Print the records exactly and in full, please; the pictures stay out.

╭─ EXERCISE INPUTS

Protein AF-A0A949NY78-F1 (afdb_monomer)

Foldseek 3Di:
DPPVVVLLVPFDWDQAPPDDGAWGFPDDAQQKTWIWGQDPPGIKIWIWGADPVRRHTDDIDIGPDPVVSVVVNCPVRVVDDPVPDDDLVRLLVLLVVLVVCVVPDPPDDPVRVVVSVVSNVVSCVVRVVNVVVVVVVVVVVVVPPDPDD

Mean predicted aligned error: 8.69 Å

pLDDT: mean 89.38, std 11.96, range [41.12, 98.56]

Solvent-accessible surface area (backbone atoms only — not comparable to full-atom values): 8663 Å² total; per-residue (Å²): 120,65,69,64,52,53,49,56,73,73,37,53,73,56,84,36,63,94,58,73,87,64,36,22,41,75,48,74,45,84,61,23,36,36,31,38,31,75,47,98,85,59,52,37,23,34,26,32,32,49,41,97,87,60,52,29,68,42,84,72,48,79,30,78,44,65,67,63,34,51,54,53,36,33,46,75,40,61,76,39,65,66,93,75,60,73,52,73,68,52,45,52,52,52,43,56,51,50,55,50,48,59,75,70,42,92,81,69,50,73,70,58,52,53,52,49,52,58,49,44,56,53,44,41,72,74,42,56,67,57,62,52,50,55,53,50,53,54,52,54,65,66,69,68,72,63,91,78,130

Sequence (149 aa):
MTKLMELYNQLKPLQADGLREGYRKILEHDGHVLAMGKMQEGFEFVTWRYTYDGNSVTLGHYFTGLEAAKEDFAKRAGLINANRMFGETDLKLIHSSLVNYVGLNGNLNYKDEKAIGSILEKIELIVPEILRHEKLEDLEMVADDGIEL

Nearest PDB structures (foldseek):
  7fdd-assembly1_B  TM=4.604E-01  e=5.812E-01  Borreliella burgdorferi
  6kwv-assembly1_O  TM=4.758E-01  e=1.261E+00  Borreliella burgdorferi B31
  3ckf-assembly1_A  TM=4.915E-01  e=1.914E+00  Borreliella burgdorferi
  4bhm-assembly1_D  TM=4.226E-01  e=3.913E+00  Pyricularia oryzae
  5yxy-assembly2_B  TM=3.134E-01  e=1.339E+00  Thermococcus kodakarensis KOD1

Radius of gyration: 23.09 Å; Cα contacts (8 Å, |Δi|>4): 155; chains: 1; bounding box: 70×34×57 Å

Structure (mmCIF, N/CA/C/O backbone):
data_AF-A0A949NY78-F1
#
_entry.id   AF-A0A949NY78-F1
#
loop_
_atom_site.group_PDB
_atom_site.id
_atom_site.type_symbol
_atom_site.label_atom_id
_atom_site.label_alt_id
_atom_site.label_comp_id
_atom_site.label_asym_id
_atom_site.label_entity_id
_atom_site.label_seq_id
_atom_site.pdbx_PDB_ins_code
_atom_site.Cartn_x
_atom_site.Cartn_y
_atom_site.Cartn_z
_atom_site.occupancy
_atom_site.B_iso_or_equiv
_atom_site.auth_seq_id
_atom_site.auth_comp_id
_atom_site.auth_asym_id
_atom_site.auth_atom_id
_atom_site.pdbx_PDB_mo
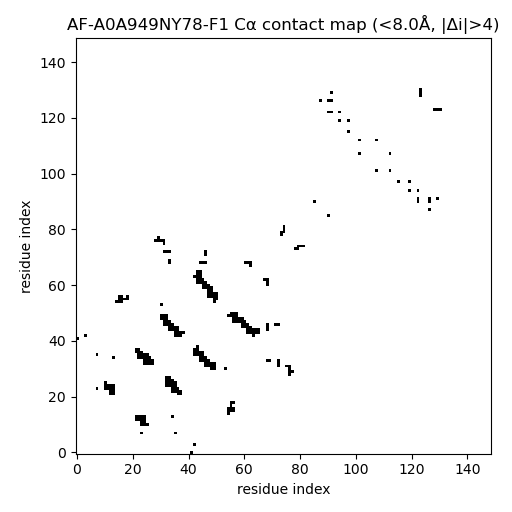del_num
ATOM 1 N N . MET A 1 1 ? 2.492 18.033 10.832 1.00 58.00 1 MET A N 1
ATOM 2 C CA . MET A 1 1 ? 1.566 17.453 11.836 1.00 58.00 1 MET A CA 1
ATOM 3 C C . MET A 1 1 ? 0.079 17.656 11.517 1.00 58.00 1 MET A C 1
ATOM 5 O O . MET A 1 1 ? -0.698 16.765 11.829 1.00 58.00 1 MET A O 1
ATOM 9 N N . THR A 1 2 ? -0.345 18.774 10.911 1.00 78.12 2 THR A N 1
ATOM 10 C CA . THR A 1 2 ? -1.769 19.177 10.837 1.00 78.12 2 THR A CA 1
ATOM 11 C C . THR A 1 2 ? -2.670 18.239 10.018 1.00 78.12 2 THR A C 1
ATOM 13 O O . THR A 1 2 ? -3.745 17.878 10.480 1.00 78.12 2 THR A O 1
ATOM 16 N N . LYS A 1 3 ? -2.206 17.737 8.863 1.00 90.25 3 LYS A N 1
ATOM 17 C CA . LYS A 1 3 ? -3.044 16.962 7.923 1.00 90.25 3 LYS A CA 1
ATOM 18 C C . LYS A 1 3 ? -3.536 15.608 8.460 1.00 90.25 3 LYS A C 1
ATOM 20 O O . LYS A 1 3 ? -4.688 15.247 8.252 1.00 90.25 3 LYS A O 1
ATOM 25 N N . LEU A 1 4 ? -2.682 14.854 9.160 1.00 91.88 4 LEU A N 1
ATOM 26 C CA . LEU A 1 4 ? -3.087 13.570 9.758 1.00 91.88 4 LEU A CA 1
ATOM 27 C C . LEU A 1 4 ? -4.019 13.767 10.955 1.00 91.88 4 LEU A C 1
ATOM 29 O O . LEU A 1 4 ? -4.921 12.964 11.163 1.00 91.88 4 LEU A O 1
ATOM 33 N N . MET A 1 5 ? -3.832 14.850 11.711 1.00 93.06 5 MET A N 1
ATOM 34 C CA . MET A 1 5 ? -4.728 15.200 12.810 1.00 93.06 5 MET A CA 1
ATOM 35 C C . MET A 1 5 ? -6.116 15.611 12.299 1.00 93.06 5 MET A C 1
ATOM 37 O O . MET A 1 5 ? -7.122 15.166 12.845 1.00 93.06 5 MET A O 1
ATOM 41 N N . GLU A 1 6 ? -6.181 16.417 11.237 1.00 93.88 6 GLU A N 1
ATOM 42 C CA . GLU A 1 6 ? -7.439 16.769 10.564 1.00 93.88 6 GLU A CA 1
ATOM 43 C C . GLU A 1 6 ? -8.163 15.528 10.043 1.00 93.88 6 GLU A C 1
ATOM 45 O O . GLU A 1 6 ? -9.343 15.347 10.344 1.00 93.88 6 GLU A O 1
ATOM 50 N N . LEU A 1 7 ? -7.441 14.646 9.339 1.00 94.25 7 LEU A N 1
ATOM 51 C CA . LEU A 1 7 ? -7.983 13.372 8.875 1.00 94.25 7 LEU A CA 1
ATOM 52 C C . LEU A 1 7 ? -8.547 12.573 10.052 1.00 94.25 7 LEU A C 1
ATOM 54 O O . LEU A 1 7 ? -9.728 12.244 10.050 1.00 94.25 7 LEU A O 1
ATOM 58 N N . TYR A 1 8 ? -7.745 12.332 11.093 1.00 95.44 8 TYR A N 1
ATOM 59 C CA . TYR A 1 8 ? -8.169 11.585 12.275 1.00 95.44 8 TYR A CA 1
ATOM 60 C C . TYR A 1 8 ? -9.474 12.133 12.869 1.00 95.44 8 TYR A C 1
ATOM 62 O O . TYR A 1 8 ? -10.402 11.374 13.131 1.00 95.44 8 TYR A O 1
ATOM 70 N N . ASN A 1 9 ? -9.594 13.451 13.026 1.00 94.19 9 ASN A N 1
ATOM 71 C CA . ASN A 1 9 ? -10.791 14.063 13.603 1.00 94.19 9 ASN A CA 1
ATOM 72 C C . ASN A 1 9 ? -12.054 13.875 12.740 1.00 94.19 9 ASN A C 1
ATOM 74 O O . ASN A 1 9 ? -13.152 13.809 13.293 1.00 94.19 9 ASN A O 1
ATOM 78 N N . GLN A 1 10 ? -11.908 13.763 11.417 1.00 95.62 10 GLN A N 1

╰─

◆ **ANSWER TO THIS TASK**
Protein AF-A0A949NY78-F1 (afdb_monomer)

Foldseek 3Di:
DPPVVVLLVPFDWDQAPPDDGAWGFPDDAQQKTWIWGQDPPGIKIWIWGADPVRRHTDDIDIGPDPVVSVVVNCPVRVVDDPVPDDDLVRLLVLLVVLVVCVVPDPPDDPVRVVVSVVSNVVSCVVRVVNVVVVVVVVVVVVVPPDPDD

Mean predicted aligned error: 8.69 Å

pLDDT: mean 89.38, std 11.96, range [41.12, 98.56]

Solvent-accessible surface area (backbone atoms only — not comparable to full-atom values): 8663 Å² total; per-residue (Å²): 120,65,69,64,52,53,49,56,73,73,37,53,73,56,84,36,63,94,58,73,87,64,36,22,41,75,48,74,45,84,61,23,36,36,31,38,31,75,47,98,85,59,52,37,23,34,26,32,32,49,41,97,87,60,52,29,68,42,84,72,48,79,30,78,44,65,67,63,34,51,54,53,36,33,46,75,40,61,76,39,65,66,93,75,60,73,52,73,68,52,45,52,52,52,43,56,51,50,55,50,48,59,75,70,42,92,81,69,50,73,70,58,52,53,52,49,52,58,49,44,56,53,44,41,72,74,42,56,67,57,62,52,50,55,53,50,53,54,52,54,65,66,69,68,72,63,91,78,130

Sequence (149 aa):
MTKLMELYNQLKPLQADGLREGYRKILEHDGHVLAMGKMQEGFEFVTWRYTYDGNSVTLGHYFTGLEAAKEDFAKRAGLINANRMFGETDLKLIHSSLVNYVGLNGNLNYKDEKAIGSILEKIELIVPEILRHEKLEDLEMVADDGIEL

Nearest PDB structures (foldseek):
  7fdd-assembly1_B  TM=4.604E-01  e=5.812E-01  Borreliella burgdorferi
  6kwv-assembly1_O  TM=4.758E-01  e=1.261E+00  Borreliella burgdorferi B31
  3ckf-assembly1_A  TM=4.915E-01  e=1.914E+00  Borreliella burgdorferi
  4bhm-assembly1_D  TM=4.226E-01  e=3.913E+00  Pyricularia oryzae
  5yxy-assembly2_B  TM=3.134E-01  e=1.339E+00  Thermococcus kodakarensis KOD1

Radius of gyration: 23.09 Å; Cα contacts (8 Å, |Δi|>4): 155; chains: 1; bounding box: 70×34×57 Å

Structure (mmCIF, N/CA/C/O backbone):
data_AF-A0A949NY78-F1
#
_entry.id   AF-A0A949NY78-F1
#
loop_
_atom_site.group_PDB
_atom_site.id
_atom_site.type_symbol
_atom_site.label_atom_id
_atom_site.label_alt_id
_atom_site.label_comp_id
_atom_site.label_asym_id
_atom_site.label_entity_id
_atom_site.label_seq_id
_atom_site.pdbx_PDB_ins_code
_atom_site.Cartn_x
_atom_site.Cartn_y
_atom_site.Cartn_z
_atom_site.occupancy
_atom_site.B_iso_or_equiv
_atom_site.auth_seq_id
_atom_site.auth_comp_id
_atom_site.auth_asym_id
_atom_site.auth_atom_id
_atom_site.pdbx_PDB_mo
del_num
ATOM 1 N N . MET A 1 1 ? 2.492 18.033 10.832 1.00 58.00 1 MET A N 1
ATOM 2 C CA . MET A 1 1 ? 1.566 17.453 11.836 1.00 58.00 1 MET A CA 1
ATOM 3 C C . MET A 1 1 ? 0.079 17.656 11.517 1.00 58.00 1 MET A C 1
ATOM 5 O O . MET A 1 1 ? -0.698 16.765 11.829 1.00 58.00 1 MET A O 1
ATOM 9 N N . THR A 1 2 ? -0.345 18.774 10.911 1.00 78.12 2 THR A N 1
ATOM 10 C CA . THR A 1 2 ? -1.769 19.177 10.837 1.00 78.12 2 THR A CA 1
ATOM 11 C C . THR A 1 2 ? -2.670 18.239 10.018 1.00 78.12 2 THR A C 1
ATOM 13 O O . THR A 1 2 ? -3.745 17.878 10.480 1.00 78.12 2 THR A O 1
ATOM 16 N N . LYS A 1 3 ? -2.206 17.737 8.863 1.00 90.25 3 LYS A N 1
ATOM 17 C CA . LYS A 1 3 ? -3.044 16.962 7.923 1.00 90.25 3 LYS A CA 1
ATOM 18 C C . LYS A 1 3 ? -3.536 15.608 8.460 1.00 90.25 3 LYS A C 1
ATOM 20 O O . LYS A 1 3 ? -4.688 15.247 8.252 1.00 90.25 3 LYS A O 1
ATOM 25 N N . LEU A 1 4 ? -2.682 14.854 9.160 1.00 91.88 4 LEU A N 1
ATOM 26 C CA . LEU A 1 4 ? -3.087 13.570 9.758 1.00 91.88 4 LEU A CA 1
ATOM 27 C C . LEU A 1 4 ? -4.019 13.767 10.955 1.00 91.88 4 LEU A C 1
ATOM 29 O O . LEU A 1 4 ? -4.921 12.964 11.163 1.00 91.88 4 LEU A O 1
ATOM 33 N N . MET A 1 5 ? -3.832 14.850 11.711 1.00 93.06 5 MET A N 1
ATOM 34 C CA . MET A 1 5 ? -4.728 15.200 12.810 1.00 93.06 5 MET A CA 1
ATOM 35 C C . MET A 1 5 ? -6.116 15.611 12.299 1.00 93.06 5 MET A C 1
ATOM 37 O O . MET A 1 5 ? -7.122 15.166 12.845 1.00 93.06 5 MET A O 1
ATOM 41 N N . GLU A 1 6 ? -6.181 16.417 11.237 1.00 93.88 6 GLU A N 1
ATOM 42 C CA . GLU A 1 6 ? -7.439 16.769 10.564 1.00 93.88 6 GLU A CA 1
ATOM 43 C C . GLU A 1 6 ? -8.163 15.528 10.043 1.00 93.88 6 GLU A C 1
ATOM 45 O O . GLU A 1 6 ? -9.343 15.347 10.344 1.00 93.88 6 GLU A O 1
ATOM 50 N N . LEU A 1 7 ? -7.441 14.646 9.339 1.00 94.25 7 LEU A N 1
ATOM 51 C CA . LEU A 1 7 ? -7.983 13.372 8.875 1.00 94.25 7 LEU A CA 1
ATOM 52 C C . LEU A 1 7 ? -8.547 12.573 10.052 1.00 94.25 7 LEU A C 1
ATOM 54 O O . LEU A 1 7 ? -9.728 12.244 10.050 1.00 94.25 7 LEU A O 1
ATOM 58 N N . TYR A 1 8 ? -7.745 12.332 11.093 1.00 95.44 8 TYR A N 1
ATOM 59 C CA . TYR A 1 8 ? -8.169 11.585 12.275 1.00 95.44 8 TYR A CA 1
ATOM 60 C C . TYR A 1 8 ? -9.474 12.133 12.869 1.00 95.44 8 TYR A C 1
ATOM 62 O O . TYR A 1 8 ? -10.402 11.374 13.131 1.00 95.44 8 TYR A O 1
ATOM 70 N N . ASN A 1 9 ? -9.594 13.451 13.026 1.00 94.19 9 ASN A N 1
ATOM 71 C CA . ASN A 1 9 ? -10.791 14.063 13.603 1.00 94.19 9 ASN A CA 1
ATOM 72 C C . ASN A 1 9 ? -12.054 13.875 12.740 1.00 94.19 9 ASN A C 1
ATOM 74 O O . ASN A 1 9 ? -13.152 13.809 13.293 1.00 94.19 9 ASN A O 1
ATOM 78 N N . GLN A 1 10 ? -11.908 13.763 11.417 1.00 95.62 10 GLN A N 1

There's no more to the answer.